Housing starts surge 52% as completions decline amid supply chain pressures

The UK’s housing market showed mixed signals in Q4 2024, with a sharp 52% year-on-year rise in housing starts offset by a 9% decline in completions, according to the latest data from the Ministry of Housing, Communities & Local Government.

Between October and December 2024, building work commenced on 30,860 new dwellings (seasonally adjusted), marking a 7% increase from the previous quarter. However, the number of completed dwellings during the same period stood at 36,830, representing a modest 2% quarter-on-quarter rise but a notable annual drop of 9%.
But there are ongoing challenges in delivering finished homes. The number of net additional dwellings for 2023-24 fell by 6% to 221,070, while the number of new dwelling Energy Performance Certificates (EPCs) lodged in Q4 2024 dropped by 7% year-on-year. Over the full year, EPC lodgements declined by 6%, reinforcing concerns over the slowdown in housing completions.

Despite these setbacks, net additional homes delivered in England between April 2024 and March 2025 are estimated at 199,100, with 142,800 of these delivered since the start of the new Parliament in July 2024.

NEW COUNCIL TAX REGISTRATIONS

However, new council tax band registrations have also dipped, with a 9% drop in the net increase of domestic properties.

The surge in housing starts signals confidence from developers, but the decline in completions suggests ongoing supply chain disruptions and labour shortages may still be hindering the timely delivery of new homes.

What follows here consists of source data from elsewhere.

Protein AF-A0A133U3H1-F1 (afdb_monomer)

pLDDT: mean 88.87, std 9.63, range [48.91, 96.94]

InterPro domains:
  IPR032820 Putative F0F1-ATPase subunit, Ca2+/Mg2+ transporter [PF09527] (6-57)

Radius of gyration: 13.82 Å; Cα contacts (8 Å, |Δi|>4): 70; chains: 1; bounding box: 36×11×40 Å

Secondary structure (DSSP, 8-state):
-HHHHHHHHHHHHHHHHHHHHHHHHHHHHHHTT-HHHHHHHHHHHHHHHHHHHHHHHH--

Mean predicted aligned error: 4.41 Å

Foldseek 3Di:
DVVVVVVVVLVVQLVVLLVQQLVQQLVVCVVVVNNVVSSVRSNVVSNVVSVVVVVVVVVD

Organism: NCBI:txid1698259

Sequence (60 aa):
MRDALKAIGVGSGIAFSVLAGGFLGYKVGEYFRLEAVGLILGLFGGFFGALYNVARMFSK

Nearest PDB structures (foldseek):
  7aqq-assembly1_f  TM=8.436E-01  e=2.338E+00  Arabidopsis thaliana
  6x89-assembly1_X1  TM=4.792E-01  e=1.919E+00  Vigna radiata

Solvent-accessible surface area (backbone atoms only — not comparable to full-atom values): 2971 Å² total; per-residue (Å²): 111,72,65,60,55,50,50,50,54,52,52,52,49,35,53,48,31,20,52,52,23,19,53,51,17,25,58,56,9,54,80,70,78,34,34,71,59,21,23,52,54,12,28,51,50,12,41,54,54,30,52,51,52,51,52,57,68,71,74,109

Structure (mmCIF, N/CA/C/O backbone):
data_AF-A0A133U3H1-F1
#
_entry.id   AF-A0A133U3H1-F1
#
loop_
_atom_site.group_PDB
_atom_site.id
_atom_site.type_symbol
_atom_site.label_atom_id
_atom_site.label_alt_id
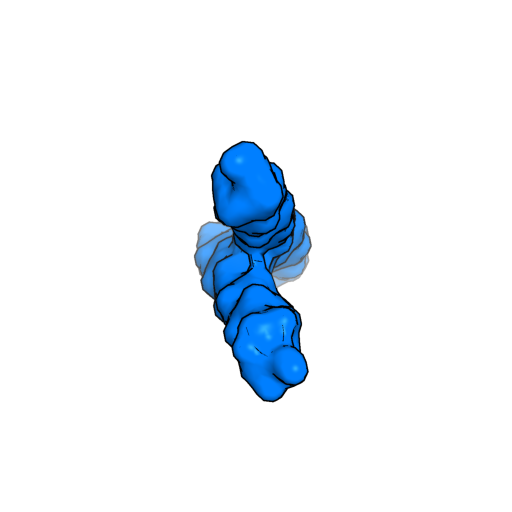_atom_site.label_comp_id
_atom_site.label_asym_id
_atom_site.label_entity_id
_atom_site.label_seq_id
_atom_site.pdbx_PDB_ins_code
_atom_site.Cartn_x
_atom_site.Cartn_y
_atom_site.Cartn_z
_atom_site.occupancy
_atom_site.B_iso_or_equiv
_atom_site.auth_seq_id
_atom_site.auth_comp_id
_atom_site.auth_asym_id
_atom_site.auth_atom_id
_atom_site.pdbx_PDB_model_num
ATOM 1 N N . MET A 1 1 ? -23.010 3.262 15.759 1.00 62.44 1 MET A N 1
ATOM 2 C CA . MET A 1 1 ? -22.399 4.335 14.931 1.00 62.44 1 MET A CA 1
ATOM 3 C C . MET A 1 1 ? -20.872 4.388 15.025 1.00 62.44 1 MET A C 1
ATOM 5 O O . MET A 1 1 ? -20.240 4.538 13.988 1.00 62.44 1 MET A O 1
ATOM 9 N N . ARG A 1 2 ? -20.258 4.225 16.209 1.00 71.56 2 ARG A N 1
ATOM 10 C CA . ARG A 1 2 ? -18.789 4.279 16.377 1.00 71.56 2 ARG A CA 1
ATOM 11 C C . ARG A 1 2 ? -18.025 3.211 15.575 1.00 71.56 2 ARG A C 1
ATOM 13 O O . ARG A 1 2 ? -16.996 3.523 14.987 1.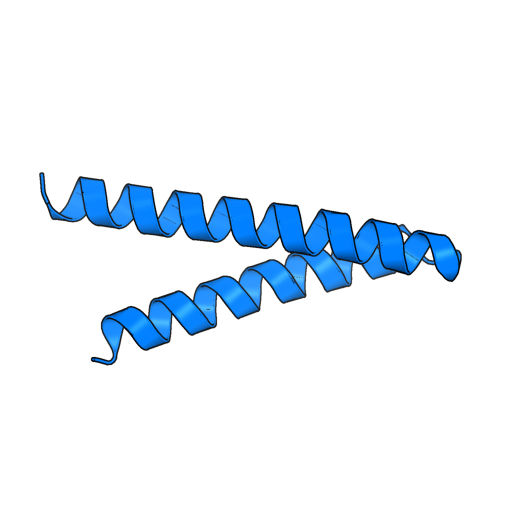00 71.56 2 ARG A O 1
ATOM 20 N N . ASP A 1 3 ? -18.560 1.993 15.485 1.00 74.25 3 ASP A N 1
ATOM 21 C CA . ASP A 1 3 ? -17.910 0.893 14.752 1.00 74.25 3 ASP A CA 1
ATOM 22 C C . ASP A 1 3 ? -17.994 1.058 13.233 1.00 74.25 3 ASP A C 1
ATOM 24 O O . ASP A 1 3 ? -17.037 0.754 12.531 1.00 74.25 3 ASP A O 1
ATOM 28 N N . ALA A 1 4 ? -19.092 1.630 12.727 1.00 73.75 4 ALA A N 1
ATOM 29 C CA . ALA A 1 4 ? -19.237 1.959 11.310 1.00 73.75 4 ALA A CA 1
ATOM 30 C C . ALA A 1 4 ? -18.235 3.045 10.878 1.00 73.75 4 ALA A C 1
ATOM 32 O O . ALA A 1 4 ? -17.573 2.902 9.856 1.00 73.75 4 ALA A O 1
ATOM 33 N N . LEU A 1 5 ? -18.051 4.091 11.693 1.00 77.31 5 LEU A N 1
ATOM 34 C CA . LEU A 1 5 ? -17.031 5.122 11.459 1.00 77.31 5 LEU A CA 1
ATOM 35 C C . LEU A 1 5 ? -15.608 4.548 11.508 1.00 77.31 5 LEU A C 1
ATOM 37 O O . LEU A 1 5 ? -14.772 4.900 10.677 1.00 77.31 5 LEU A O 1
ATOM 41 N N . LYS A 1 6 ? -15.339 3.625 12.441 1.00 77.50 6 LYS A N 1
ATOM 42 C CA . LYS A 1 6 ? -14.047 2.933 12.535 1.00 77.50 6 LYS A CA 1
ATOM 43 C C . LYS A 1 6 ? -13.799 2.035 11.317 1.00 77.50 6 LYS A C 1
ATOM 45 O O . LYS A 1 6 ? -12.702 2.059 10.770 1.00 77.50 6 LYS A O 1
ATOM 50 N N . ALA A 1 7 ? -14.813 1.304 10.857 1.00 79.25 7 ALA A N 1
ATOM 51 C CA . ALA A 1 7 ? -14.733 0.461 9.666 1.00 79.25 7 ALA A CA 1
ATOM 52 C C . ALA A 1 7 ? -14.493 1.281 8.390 1.00 79.25 7 ALA A C 1
ATOM 54 O O . ALA A 1 7 ? -13.652 0.907 7.578 1.00 79.25 7 ALA A O 1
ATOM 55 N N . ILE A 1 8 ? -15.163 2.428 8.242 1.00 84.38 8 ILE A N 1
ATOM 56 C CA . ILE A 1 8 ? -14.957 3.336 7.106 1.00 84.38 8 ILE A CA 1
ATOM 57 C C . ILE A 1 8 ? -13.545 3.926 7.132 1.00 84.38 8 ILE A C 1
ATOM 59 O O . ILE A 1 8 ? -12.888 3.940 6.097 1.00 84.38 8 ILE A O 1
ATOM 63 N N . GLY A 1 9 ? -13.054 4.367 8.295 1.00 84.62 9 GLY A N 1
ATOM 64 C CA . GLY A 1 9 ? -11.696 4.906 8.430 1.00 84.62 9 GLY A CA 1
ATOM 65 C C . GLY A 1 9 ? -10.603 3.872 8.147 1.00 84.62 9 GLY A C 1
ATOM 66 O O . GLY A 1 9 ? -9.613 4.174 7.487 1.00 84.62 9 GLY A O 1
ATOM 67 N N . VAL A 1 10 ? -10.798 2.629 8.596 1.00 85.88 10 VAL A N 1
ATOM 68 C CA . VAL A 1 10 ? -9.877 1.523 8.299 1.00 85.88 10 VAL A CA 1
ATOM 69 C C . VAL A 1 10 ? -9.939 1.153 6.815 1.00 85.88 10 VAL A C 1
ATOM 71 O O . VAL A 1 10 ? -8.899 1.032 6.174 1.00 85.88 10 VAL A O 1
ATOM 74 N N . GLY A 1 11 ? -11.139 1.029 6.246 1.00 87.25 11 GLY A N 1
ATOM 75 C CA . GLY A 1 11 ? -11.331 0.686 4.837 1.00 87.25 11 GLY A CA 1
ATOM 76 C C . GLY A 1 11 ? -10.757 1.734 3.883 1.00 87.25 11 GLY A C 1
ATOM 77 O O . GLY A 1 11 ? -10.048 1.382 2.941 1.00 87.25 11 GLY A O 1
ATOM 78 N N . SER A 1 12 ? -10.994 3.022 4.150 1.00 90.00 12 SER A N 1
ATOM 79 C CA . SER A 1 12 ? -10.446 4.119 3.344 1.00 90.00 12 SER A CA 1
ATOM 80 C C . SER A 1 12 ? -8.927 4.228 3.477 1.00 90.00 12 SER A C 1
ATOM 82 O O . SER A 1 12 ? -8.247 4.435 2.473 1.00 90.00 12 SER A O 1
ATOM 84 N N . GLY A 1 13 ? -8.380 4.005 4.677 1.00 90.69 13 GLY A N 1
ATOM 85 C CA . GLY A 1 13 ? -6.936 3.956 4.905 1.00 90.69 13 GLY A CA 1
ATOM 86 C C . GLY A 1 13 ? -6.253 2.819 4.141 1.00 90.69 13 GLY A C 1
ATOM 87 O O . GLY A 1 13 ? -5.212 3.034 3.520 1.00 90.69 13 GLY A O 1
ATOM 88 N N . ILE A 1 14 ? -6.862 1.628 4.121 1.00 92.44 14 ILE A N 1
ATOM 89 C CA . ILE A 1 14 ? -6.363 0.492 3.335 1.00 92.44 14 ILE A CA 1
ATOM 90 C C . ILE A 1 14 ? -6.410 0.820 1.842 1.00 92.44 14 ILE A C 1
ATOM 92 O O . ILE A 1 14 ? -5.394 0.685 1.163 1.00 92.44 14 ILE A O 1
ATOM 96 N N . ALA A 1 15 ? -7.551 1.295 1.336 1.00 93.25 15 ALA A N 1
ATOM 97 C CA . ALA A 1 15 ? -7.704 1.635 -0.077 1.00 93.25 15 ALA A CA 1
ATOM 9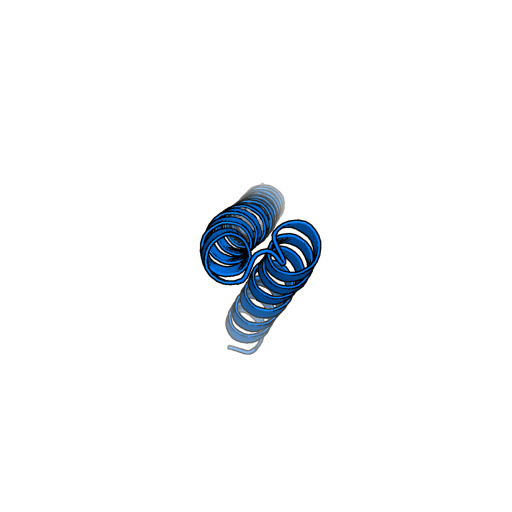8 C C . ALA A 1 15 ? -6.680 2.692 -0.526 1.00 93.25 15 ALA A C 1
ATOM 100 O O . ALA A 1 15 ? -6.018 2.515 -1.548 1.00 93.25 15 ALA A O 1
ATOM 101 N N . PHE A 1 16 ? -6.491 3.750 0.266 1.00 94.94 16 PHE A N 1
ATOM 102 C CA . PHE A 1 16 ? -5.501 4.787 -0.013 1.00 9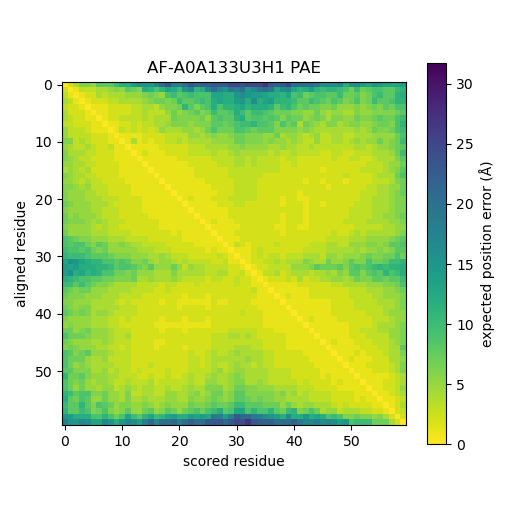4.94 16 PHE A CA 1
ATOM 103 C C . PHE A 1 16 ? -4.075 4.230 -0.034 1.00 94.94 16 PHE A C 1
ATOM 105 O O . PHE A 1 16 ? -3.329 4.493 -0.972 1.00 94.94 16 PHE A O 1
ATOM 112 N N . SER A 1 17 ? -3.703 3.430 0.967 1.00 95.62 17 SER A N 1
ATOM 113 C CA . SER A 1 17 ? -2.363 2.844 1.063 1.00 95.62 17 SER A CA 1
ATOM 114 C C . SER A 1 17 ? -2.050 1.919 -0.117 1.00 95.62 17 SER A C 1
ATOM 116 O O . SER A 1 17 ? -0.950 1.970 -0.664 1.00 95.62 17 SER A O 1
ATOM 118 N N . VAL A 1 18 ? -3.021 1.111 -0.556 1.00 96.62 18 VAL A N 1
ATOM 119 C CA . VAL A 1 18 ? -2.881 0.244 -1.737 1.00 96.62 18 VAL A CA 1
ATOM 120 C C . VAL A 1 18 ? -2.670 1.076 -2.996 1.00 96.62 18 VAL A C 1
ATOM 122 O O . VAL A 1 18 ? -1.720 0.826 -3.733 1.00 96.62 18 VAL A O 1
ATOM 125 N N . LEU A 1 19 ? -3.506 2.091 -3.227 1.00 95.88 19 LEU A N 1
ATOM 126 C CA . LEU A 1 19 ? -3.393 2.960 -4.401 1.00 95.88 19 LEU A CA 1
ATOM 127 C C . LEU A 1 19 ? -2.074 3.745 -4.411 1.00 95.88 19 LEU A C 1
ATOM 129 O O . LEU A 1 19 ? -1.413 3.815 -5.445 1.00 95.88 19 LEU A O 1
ATOM 133 N N . ALA A 1 20 ? -1.661 4.285 -3.262 1.00 96.06 20 ALA A N 1
ATOM 134 C CA . ALA A 1 20 ? -0.394 4.994 -3.114 1.00 96.06 20 ALA A CA 1
ATOM 135 C C . ALA A 1 20 ? 0.803 4.065 -3.361 1.00 96.06 20 ALA A C 1
ATOM 137 O O . ALA A 1 20 ? 1.710 4.414 -4.117 1.00 96.06 20 ALA A O 1
ATOM 138 N N . GLY A 1 21 ? 0.782 2.862 -2.779 1.00 96.56 21 GLY A N 1
ATOM 139 C CA . GLY A 1 21 ? 1.799 1.840 -3.011 1.00 96.56 21 GLY A CA 1
ATOM 140 C C . GLY A 1 21 ? 1.880 1.436 -4.481 1.00 96.56 21 GLY A C 1
ATOM 141 O O . GLY A 1 21 ? 2.969 1.417 -5.047 1.00 96.56 21 GLY A O 1
ATOM 142 N N . GLY A 1 22 ? 0.739 1.186 -5.128 1.00 96.38 22 GLY A N 1
ATOM 143 C CA . GLY A 1 22 ? 0.666 0.852 -6.551 1.00 96.38 22 GLY A CA 1
ATOM 144 C C . GLY A 1 22 ? 1.202 1.960 -7.453 1.00 96.38 22 GLY A C 1
ATOM 145 O O . GLY A 1 22 ? 1.993 1.684 -8.349 1.00 96.38 22 GLY A O 1
ATOM 146 N N . PHE A 1 23 ? 0.840 3.216 -7.188 1.00 96.44 23 PHE A N 1
ATOM 147 C CA . PHE A 1 23 ? 1.343 4.362 -7.948 1.00 96.44 23 PHE A CA 1
ATOM 148 C C . PHE A 1 23 ? 2.864 4.523 -7.817 1.00 96.44 23 PHE A C 1
ATOM 150 O O . PHE A 1 23 ? 3.561 4.679 -8.821 1.00 96.44 23 PHE A O 1
ATOM 157 N N . LEU A 1 24 ? 3.391 4.437 -6.591 1.00 95.88 24 LEU A N 1
ATOM 158 C CA . LEU A 1 24 ? 4.832 4.487 -6.340 1.00 95.88 24 LEU A CA 1
ATOM 159 C C . LEU A 1 24 ? 5.552 3.312 -7.006 1.00 95.88 24 LEU A C 1
ATOM 161 O O . LEU A 1 24 ? 6.567 3.508 -7.667 1.00 95.88 24 LEU A O 1
ATOM 165 N N . GLY A 1 25 ? 5.005 2.104 -6.883 1.00 95.75 25 GLY A N 1
ATOM 166 C CA . GLY A 1 25 ? 5.548 0.906 -7.511 1.00 95.75 25 GLY A CA 1
ATOM 167 C C . GLY A 1 25 ? 5.555 0.989 -9.034 1.00 95.75 25 GLY A C 1
ATOM 168 O O . GLY A 1 25 ? 6.559 0.646 -9.651 1.00 95.75 25 GLY A O 1
ATOM 169 N N . TYR A 1 26 ? 4.489 1.506 -9.647 1.00 96.44 26 TYR A N 1
ATOM 170 C CA . TYR A 1 26 ? 4.429 1.761 -11.087 1.00 96.44 26 TYR A CA 1
ATOM 171 C C . TYR A 1 26 ? 5.522 2.740 -11.520 1.00 96.44 26 TYR A C 1
ATOM 173 O O . TYR A 1 26 ? 6.269 2.447 -12.450 1.00 96.44 26 TYR A O 1
ATOM 181 N N . LYS A 1 27 ? 5.670 3.861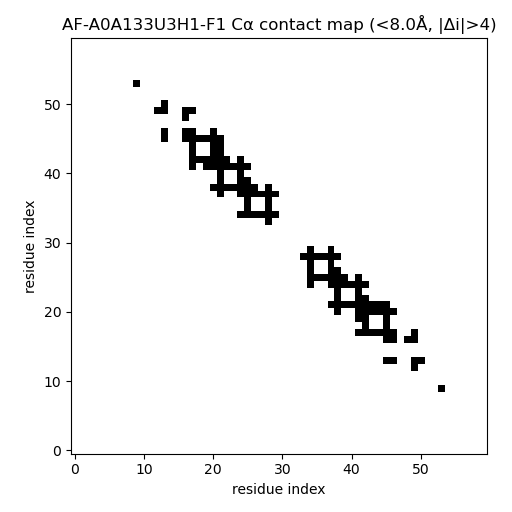 -10.801 1.00 95.38 27 LYS A N 1
ATOM 182 C CA . LYS A 1 27 ? 6.710 4.858 -11.085 1.00 95.38 27 LYS A CA 1
ATOM 183 C C . LYS A 1 27 ? 8.110 4.272 -10.965 1.00 95.38 27 LYS A C 1
ATOM 185 O O . LYS A 1 27 ? 8.935 4.521 -11.831 1.00 95.38 27 LYS A O 1
ATOM 190 N N . VAL A 1 28 ? 8.366 3.454 -9.944 1.00 92.69 28 VAL A N 1
ATOM 191 C CA . VAL A 1 28 ? 9.634 2.724 -9.802 1.00 92.69 28 VAL A CA 1
ATOM 192 C C . VAL A 1 28 ? 9.827 1.736 -10.956 1.00 92.69 28 VAL A C 1
ATOM 194 O O . VAL A 1 28 ? 10.901 1.697 -11.547 1.00 92.69 28 VAL A O 1
ATOM 197 N N . GLY A 1 29 ? 8.792 0.978 -11.320 1.00 93.31 29 GLY A N 1
ATOM 198 C CA . GLY A 1 29 ? 8.819 0.030 -12.435 1.00 93.31 29 GLY A CA 1
ATOM 199 C C . GLY A 1 29 ? 9.117 0.686 -13.785 1.00 93.31 29 GLY A C 1
ATOM 200 O O . GLY A 1 29 ? 9.841 0.101 -14.587 1.00 93.31 29 GLY A O 1
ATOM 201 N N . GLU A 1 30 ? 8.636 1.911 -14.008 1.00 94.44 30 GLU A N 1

Industry experts warn that unless completions catch up with starts, the government’s targets for housing supply may remain out of reach.

MOVING FORWARD
Neil Leitch, Managing Director, Development Finance at Hampshire Trust Bank
Neil Leitch, Hampshire Trust Bank

Neil Leitch, Managing Director, Development Finance at Hampshire Trust Bank, says: “An increase in housing starts is encouraging. It shows that developers are still finding ways to move forward, despite the wider pressures they face.

“The question now is how long that momentum can last, especially given the recent drop in planning approvals. Without a strong pipeline of consented sites, start volumes could prove difficult to sustain.

 “The Government’s target of 1.5 million new homes is well known, but the route to delivering them remains unclear.

“The planning system is still a real bottleneck. Local authorities are stretched, and developers – particularly SMEs – are waiting too long for decisions. That’s before you factor in the cost pressures, labour challenges and broader uncertainty facing the market. For smaller housebuilders trying to keep sites moving, those delays can be critical.”

FINANCE AND FUNDING

And he adds: “Finance is another key issue. Developers need funding that reflects the way schemes work – often in phases, often with moving parts. It’s no longer about fitting a project into a product. It’s about structuring around what the site needs. Without that kind of flexibility, starts stall and completions get pushed further out.

“We need to look at the whole delivery chain. Planning, funding, and the wider infrastructure need to support each other if we’re going to make consistent progress. Starts matter, but completions matter more. It’s not just about how many get underway. It’s about how many reach the finish line, and how reliably we can keep that pipeline moving.”